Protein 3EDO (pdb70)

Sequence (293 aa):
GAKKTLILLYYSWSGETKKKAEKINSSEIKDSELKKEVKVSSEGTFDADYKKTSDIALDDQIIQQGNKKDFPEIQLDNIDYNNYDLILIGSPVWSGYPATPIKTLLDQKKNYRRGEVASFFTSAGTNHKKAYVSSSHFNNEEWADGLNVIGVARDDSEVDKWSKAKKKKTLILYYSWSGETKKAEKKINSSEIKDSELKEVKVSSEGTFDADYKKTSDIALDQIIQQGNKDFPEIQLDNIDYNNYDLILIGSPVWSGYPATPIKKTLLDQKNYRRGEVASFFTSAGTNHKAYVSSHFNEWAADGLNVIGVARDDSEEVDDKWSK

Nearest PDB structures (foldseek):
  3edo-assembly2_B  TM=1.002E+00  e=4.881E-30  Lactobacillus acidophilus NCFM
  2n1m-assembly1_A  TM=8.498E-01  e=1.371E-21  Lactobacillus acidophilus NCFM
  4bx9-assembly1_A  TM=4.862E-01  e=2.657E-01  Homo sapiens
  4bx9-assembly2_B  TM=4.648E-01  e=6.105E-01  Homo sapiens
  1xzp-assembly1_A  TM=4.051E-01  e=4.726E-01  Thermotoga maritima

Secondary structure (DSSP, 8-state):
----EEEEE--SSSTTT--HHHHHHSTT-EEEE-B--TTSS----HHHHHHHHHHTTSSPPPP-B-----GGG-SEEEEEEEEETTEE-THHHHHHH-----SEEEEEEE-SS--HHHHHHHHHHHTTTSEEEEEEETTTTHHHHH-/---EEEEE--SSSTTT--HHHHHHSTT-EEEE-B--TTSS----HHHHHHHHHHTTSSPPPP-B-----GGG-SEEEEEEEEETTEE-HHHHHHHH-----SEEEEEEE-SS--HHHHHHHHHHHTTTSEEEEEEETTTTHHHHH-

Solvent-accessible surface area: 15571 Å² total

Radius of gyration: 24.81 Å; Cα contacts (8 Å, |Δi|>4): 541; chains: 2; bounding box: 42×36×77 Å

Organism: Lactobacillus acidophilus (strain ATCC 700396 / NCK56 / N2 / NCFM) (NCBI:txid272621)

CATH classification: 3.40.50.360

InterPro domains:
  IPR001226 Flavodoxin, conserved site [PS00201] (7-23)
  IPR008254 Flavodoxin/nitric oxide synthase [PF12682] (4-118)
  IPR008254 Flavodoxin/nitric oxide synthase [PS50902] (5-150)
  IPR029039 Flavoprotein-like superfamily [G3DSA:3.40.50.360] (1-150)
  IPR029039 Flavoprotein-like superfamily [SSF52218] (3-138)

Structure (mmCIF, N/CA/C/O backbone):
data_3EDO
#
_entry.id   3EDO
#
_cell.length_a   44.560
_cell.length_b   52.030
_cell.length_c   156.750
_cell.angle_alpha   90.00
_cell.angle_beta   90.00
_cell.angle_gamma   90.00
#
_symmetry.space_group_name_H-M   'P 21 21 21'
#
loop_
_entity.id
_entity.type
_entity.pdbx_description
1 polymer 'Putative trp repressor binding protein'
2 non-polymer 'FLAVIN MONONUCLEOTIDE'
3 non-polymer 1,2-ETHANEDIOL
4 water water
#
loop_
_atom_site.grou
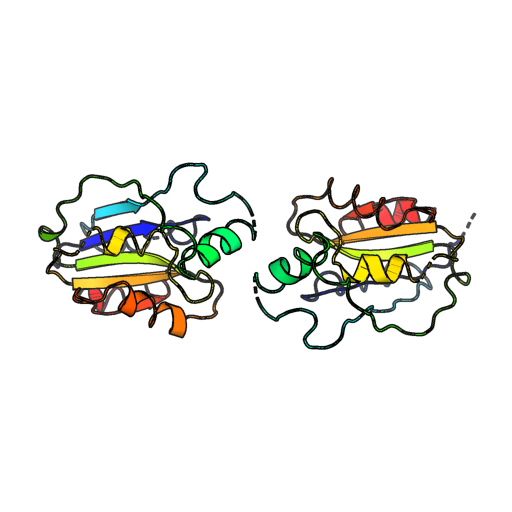p_PDB
_atom_site.id
_atom_site.type_symbol
_atom_site.label_atom_id
_atom_site.label_alt_id
_atom_site.label_comp_id
_atom_site.label_asym_id
_atom_site.label_entity_id
_atom_site.label_seq_id
_atom_site.pdbx_PDB_ins_code
_atom_site.Cartn_x
_atom_site.Cartn_y
_atom_site.Cartn_z
_atom_site.occupancy
_atom_site.B_iso_or_equiv
_atom_site.auth_seq_id
_atom_site.auth_comp_id
_atom_site.auth_asym_id
_atom_site.auth_atom_id
_atom_site.pdbx_PDB_model_num
ATOM 1 N N . GLY A 1 1 ? 24.792 31.684 28.623 1.00 32.66 0 GLY A N 1
ATOM 2 C CA . GLY A 1 1 ? 25.538 32.403 29.703 1.00 32.83 0 GLY A CA 1
ATOM 3 C C . GLY A 1 1 ? 25.136 33.859 29.816 1.00 32.14 0 GLY A C 1
ATOM 4 O O . GLY A 1 1 ? 24.067 34.247 29.370 1.00 33.13 0 GLY A O 1
ATOM 10 N N . ALA A 1 3 ? 24.713 37.770 29.146 1.00 23.83 2 ALA A N 1
ATOM 11 C CA . ALA A 1 3 ? 24.604 38.551 27.890 1.00 20.98 2 ALA A CA 1
ATOM 12 C C . ALA A 1 3 ? 25.953 39.149 27.520 1.00 18.42 2 ALA A C 1
ATOM 13 O O . ALA A 1 3 ? 26.683 39.623 28.383 1.00 19.14 2 ALA A O 1
ATOM 15 N N . LYS A 1 4 ? 26.281 39.127 26.232 1.00 15.05 3 LYS A N 1
ATOM 16 C CA . LYS A 1 4 ? 27.539 39.671 25.757 1.00 13.38 3 LYS A CA 1
ATOM 17 C C . LYS A 1 4 ? 27.457 41.192 25.665 1.00 12.81 3 LYS A C 1
ATOM 18 O O . LYS A 1 4 ? 26.648 41.738 24.910 1.00 13.73 3 LYS A O 1
ATOM 24 N N . LYS A 1 5 ? 28.305 41.876 26.422 1.00 12.11 4 LYS A N 1
ATOM 25 C CA . LYS A 1 5 ? 28.418 43.315 26.294 1.00 11.49 4 LYS A CA 1
ATOM 26 C C . LYS A 1 5 ? 29.063 43.597 24.943 1.00 10.37 4 LYS A C 1
ATOM 27 O O . LYS A 1 5 ? 30.181 43.166 24.672 1.00 10.28 4 LYS A O 1
ATOM 33 N N . THR A 1 6 ? 28.337 44.330 24.107 1.00 10.39 5 THR A N 1
ATOM 34 C CA . THR A 1 6 ? 28.638 44.413 22.680 1.00 9.93 5 THR A CA 1
ATOM 35 C C . THR A 1 6 ? 28.923 45.841 22.241 1.00 10.32 5 THR A C 1
ATOM 36 O O . THR A 1 6 ? 28.189 46.775 22.602 1.00 11.46 5 THR A O 1
ATOM 40 N N . LEU A 1 7 ? 30.008 46.002 21.489 1.00 9.44 6 LEU A N 1
ATOM 41 C CA . LEU A 1 7 ? 30.343 47.231 20.789 1.00 9.45 6 LEU A CA 1
ATOM 42 C C . LEU A 1 7 ? 30.172 46.982 19.285 1.00 8.77 6 LEU A C 1
ATOM 43 O O . LEU A 1 7 ? 30.594 45.942 18.771 1.00 9.69 6 LEU A O 1
ATOM 48 N N . ILE A 1 8 ? 29.588 47.955 18.602 1.00 9.34 7 ILE A N 1
ATOM 49 C CA . ILE A 1 8 ? 29.427 47.929 17.158 1.00 9.31 7 ILE A CA 1
ATOM 50 C C . ILE A 1 8 ? 30.254 49.073 16.591 1.00 9.69 7 ILE A C 1
ATOM 51 O O . ILE A 1 8 ? 30.018 50.245 16.927 1.00 11.20 7 ILE A O 1
ATOM 56 N N . LEU A 1 9 ? 31.237 48.721 15.770 1.00 9.46 8 LEU A N 1
ATOM 57 C CA A LEU A 1 9 ? 32.104 49.676 15.084 0.50 9.79 8 LEU A CA 1
ATOM 58 C CA B LEU A 1 9 ? 32.123 49.666 15.084 0.50 10.06 8 LEU A CA 1
ATOM 59 C C . LEU A 1 9 ? 31.840 49.527 13.598 1.00 9.83 8 LEU A C 1
ATOM 60 O O . LEU A 1 9 ? 31.584 48.428 13.117 1.00 11.79 8 LEU A O 1
ATOM 69 N N . TYR A 1 10 ? 31.883 50.613 12.849 1.00 9.59 9 TYR A N 1
ATOM 70 C CA . TYR A 1 10 ? 31.662 50.498 11.396 1.00 10.06 9 TYR A CA 1
ATOM 71 C C . TYR A 1 10 ? 32.384 51.597 10.652 1.00 9.69 9 TYR A C 1
ATOM 72 O O . TYR A 1 10 ? 32.580 52.695 11.182 1.00 11.14 9 TYR A O 1
ATOM 81 N N . TYR A 1 11 ? 32.767 51.280 9.429 1.00 9.63 10 TYR A N 1
ATOM 82 C CA . TYR A 1 11 ? 33.161 52.262 8.419 1.00 10.01 10 TYR A CA 1
ATOM 83 C C . TYR A 1 11 ? 32.127 52.213 7.301 1.00 10.18 10 TYR A C 1
ATOM 84 O O . TYR A 1 11 ? 31.739 51.143 6.875 1.00 10.69 10 TYR A O 1
ATOM 93 N N . SER A 1 12 ? 31.714 53.390 6.813 1.00 9.75 11 SER A N 1
ATOM 94 C CA . SER A 1 12 ? 30.718 53.467 5.748 1.00 10.62 11 SER A CA 1
ATOM 95 C C . SER A 1 12 ? 31.126 54.572 4.777 1.00 10.86 11 SER A C 1
ATOM 96 O O . SER A 1 12 ? 31.293 55.710 5.197 1.00 12.47 11 SER A O 1
ATOM 99 N N . TRP A 1 13 ? 31.301 54.227 3.503 1.00 10.85 12 TRP A N 1
ATOM 100 C CA . TRP A 1 13 ? 31.690 55.201 2.494 1.00 11.15 12 TRP A CA 1
ATOM 101 C C . TRP A 1 13 ? 30.464 55.912 1.923 1.00 11.59 12 TRP A C 1
ATOM 102 O O . TRP A 1 13 ? 30.492 57.132 1.762 1.00 13.50 12 TRP A O 1
ATOM 113 N N . SER A 1 14 ? 29.400 55.158 1.622 1.00 11.75 13 SER A N 1
ATOM 114 C CA . SER A 1 14 ? 28.164 55.711 1.058 1.00 12.59 13 SER A CA 1
ATOM 115 C C . SER A 1 14 ? 26.926 55.571 1.945 1.00 13.01 13 SER A C 1
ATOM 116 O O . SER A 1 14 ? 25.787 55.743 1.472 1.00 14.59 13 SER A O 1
== == ==
What you will do: Everything starting at the line containing "ATOM 36 O O" and ending at the line containing "ATOM 51 O O" in the records above should be repeated exactly, and only that.

Your response:
ATOM 36 O O . THR A 1 6 ? 28.189 46.775 22.602 1.00 11.46 5 THR A O 1
ATOM 40 N N . LEU A 1 7 ? 30.008 46.002 21.489 1.00 9.44 6 LEU A N 1
ATOM 41 C CA . LEU A 1 7 ? 30.343 47.231 20.789 1.00 9.45 6 LEU A CA 1
ATOM 42 C C . LEU A 1 7 ? 30.172 46.982 19.285 1.00 8.77 6 LEU A C 1
ATOM 43 O O . LEU A 1 7 ? 30.594 45.942 18.771 1.00 9.69 6 LEU A O 1
ATOM 48 N N . ILE A 1 8 ? 29.588 47.955 18.602 1.00 9.34 7 ILE A N 1
ATOM 49 C CA . ILE A 1 8 ? 29.427 47.929 17.158 1.00 9.31 7 ILE A CA 1
ATOM 50 C C . ILE A 1 8 ? 30.254 49.073 16.591 1.00 9.69 7 ILE A C 1
ATOM 51 O O . ILE A 1 8 ? 30.018 50.245 16.927 1.00 11.20 7 ILE A O 1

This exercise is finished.